In the records below, begin at the line that has "ATOM 3 C C ." and stop after the line that has "ATOM 5 N N ."; quote those lines verbatim and nothing more.
----- Extracted information
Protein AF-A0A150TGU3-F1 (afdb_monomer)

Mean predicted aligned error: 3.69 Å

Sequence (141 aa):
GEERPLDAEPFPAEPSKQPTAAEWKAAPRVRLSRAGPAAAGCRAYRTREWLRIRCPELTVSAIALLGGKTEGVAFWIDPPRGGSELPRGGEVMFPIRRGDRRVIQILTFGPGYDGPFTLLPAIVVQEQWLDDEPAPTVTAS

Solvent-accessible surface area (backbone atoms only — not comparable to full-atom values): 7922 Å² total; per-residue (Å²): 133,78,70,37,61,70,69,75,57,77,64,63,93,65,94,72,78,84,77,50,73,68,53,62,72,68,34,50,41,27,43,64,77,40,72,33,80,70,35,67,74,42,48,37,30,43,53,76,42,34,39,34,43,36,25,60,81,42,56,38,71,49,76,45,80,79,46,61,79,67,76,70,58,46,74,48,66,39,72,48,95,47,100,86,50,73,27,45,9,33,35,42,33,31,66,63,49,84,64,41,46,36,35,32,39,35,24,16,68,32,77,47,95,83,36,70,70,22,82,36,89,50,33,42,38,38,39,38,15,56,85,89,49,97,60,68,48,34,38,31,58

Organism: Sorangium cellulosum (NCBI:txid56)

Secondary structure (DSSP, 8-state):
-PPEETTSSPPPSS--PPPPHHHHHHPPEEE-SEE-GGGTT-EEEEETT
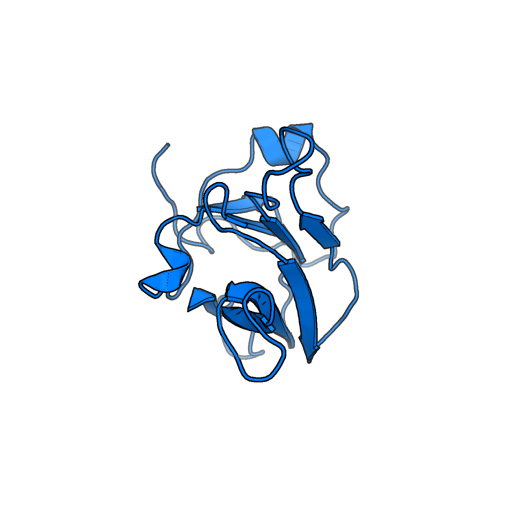EEEEEEEEEE-SEEEEEEE--TT-EEEEPPPSSTTPPPEEEEEEEE--TT-EEEEEEEEEEEETTEEEEEEEEEEEEEE--TT-SS-EEEE-

Radius of gyration: 15.46 Å; Cα contacts (8 Å, |Δi|>4): 316; chains: 1; bounding box: 31×31×43 Å

Foldseek 3Di:
DDAAAPCPDPADPDDDDDDDPVCQVVFGWYDALEEDPLLPQWTWTDDRQKIKIKRQADQFPDKDWPDWDPPAKDKDFADDPDDPDGTGMMMIMHGADAATWTKMFTWHAAADPVGGGDTHTRKIWIWHHYNPDSDIHIYID

Structure (mmCIF, N/CA/C/O backbone):
data_AF-A0A150TGU3-F1
#
_entry.id   AF-A0A150TGU3-F1
#
loop_
_atom_site.group_PDB
_atom_site.id
_atom_site.type_symbol
_atom_site.label_atom_id
_atom_site.label_alt_id
_atom_site.label_comp_id
_atom_site.label_asym_id
_atom_site.label_entity_id
_atom_site.label_seq_id
_atom_site.pdbx_PDB_ins_code
_atom_site.Cartn_x
_atom_site.Cartn_y
_atom_site.Cartn_z
_atom_site.occupancy
_atom_site.B_iso_or_equiv
_atom_site.auth_seq_id
_atom_site.auth_comp_id
_atom_site.auth_asym_id
_atom_site.auth_atom_id
_atom_site.pdbx_PDB_model_num
ATOM 1 N N . GLY A 1 1 ? 10.330 14.052 9.162 1.00 59.84 1 GLY A N 1
ATOM 2 C CA . GLY A 1 1 ? 9.426 13.698 10.267 1.00 59.84 1 GLY A CA 1
ATOM 3 C C . GLY A 1 1 ? 9.717 12.279 10.679 1.00 59.84 1 GLY A C 1
ATOM 4 O O . GLY A 1 1 ? 9.993 11.471 9.797 1.00 59.84 1 GLY A O 1
ATOM 5 N N . GLU A 1 2 ? 9.715 12.028 11.981 1.00 83.31 2 GLU A N 1
ATOM 6 C CA . GLU A 1 2 ? 9.868 10.701 12.585 1.00 83.31 2 GLU A CA 1
ATOM 7 C C . GLU A 1 2 ? 8.740 9.758 12.127 1.00 83.31 2 GLU A C 1
ATOM 9 O O . GLU A 1 2 ? 7.605 10.202 11.934 1.00 83.31 2 GLU A O 1
ATOM 14 N N . GLU A 1 3 ? 9.059 8.483 11.893 1.00 91.44 3 GLU A N 1
ATOM 15 C CA . GLU A 1 3 ? 8.072 7.461 11.527 1.00 91.44 3 GLU A CA 1
ATOM 16 C C . GLU A 1 3 ? 7.458 6.841 12.776 1.00 91.44 3 GLU A C 1
ATOM 18 O O . GLU A 1 3 ? 8.176 6.360 13.653 1.00 91.44 3 GLU A O 1
ATOM 23 N N . ARG A 1 4 ? 6.127 6.809 12.830 1.00 95.88 4 ARG A N 1
ATOM 24 C CA . ARG A 1 4 ? 5.374 6.231 13.948 1.00 95.88 4 ARG A CA 1
ATOM 25 C C . ARG A 1 4 ? 4.906 4.808 13.621 1.00 95.88 4 ARG A C 1
ATOM 27 O O . ARG A 1 4 ? 4.809 4.469 12.443 1.00 95.88 4 ARG A O 1
ATOM 34 N N . PRO A 1 5 ? 4.589 3.967 14.614 1.00 95.94 5 PRO A N 1
ATOM 35 C CA . PRO A 1 5 ? 3.875 2.713 14.368 1.00 95.94 5 PRO A CA 1
ATOM 36 C C . PRO A 1 5 ? 2.574 2.928 13.575 1.00 95.94 5 PRO A C 1
ATOM 38 O O . PRO A 1 5 ? 1.942 3.982 13.689 1.00 95.94 5 PRO A O 1
ATOM 41 N N . LEU A 1 6 ? 2.169 1.938 12.772 1.00 95.75 6 LEU A N 1
ATOM 42 C CA . LEU A 1 6 ? 0.936 2.003 11.975 1.00 95.75 6 LEU A CA 1
ATOM 43 C C . LEU A 1 6 ? -0.310 2.209 12.843 1.00 95.75 6 LEU A C 1
ATOM 45 O O . LEU A 1 6 ? -1.235 2.894 12.422 1.00 95.75 6 LEU A O 1
ATOM 49 N N . ASP A 1 7 ? -0.310 1.653 14.047 1.00 94.44 7 ASP A N 1
ATOM 50 C CA . ASP A 1 7 ? -1.371 1.646 15.054 1.00 94.44 7 ASP A CA 1
ATOM 51 C C . ASP A 1 7 ? -1.180 2.707 16.155 1.00 94.44 7 ASP A C 1
ATOM 53 O O . ASP A 1 7 ? -1.888 2.691 17.156 1.00 94.44 7 ASP A O 1
ATOM 57 N N . ALA A 1 8 ? -0.269 3.672 15.963 1.00 93.62 8 ALA A N 1
ATOM 58 C CA . ALA A 1 8 ? -0.004 4.726 16.949 1.00 93.62 8 ALA A CA 1
ATOM 59 C C . ALA A 1 8 ? -1.245 5.576 17.300 1.00 93.62 8 ALA A C 1
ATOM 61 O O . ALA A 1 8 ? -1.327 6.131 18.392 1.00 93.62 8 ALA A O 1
----------
# [Exercise result]
ATOM 3 C C . GLY A 1 1 ? 9.717 12.279 10.679 1.00 59.84 1 GLY A C 1
ATOM 4 O O . GLY A 1 1 ? 9.993 11.471 9.797 1.00 59.84 1 GLY A O 1
ATOM 5 N N . GLU A 1 2 ? 9.715 12.028 11.981 1.00 83.31 2 GLU A N 1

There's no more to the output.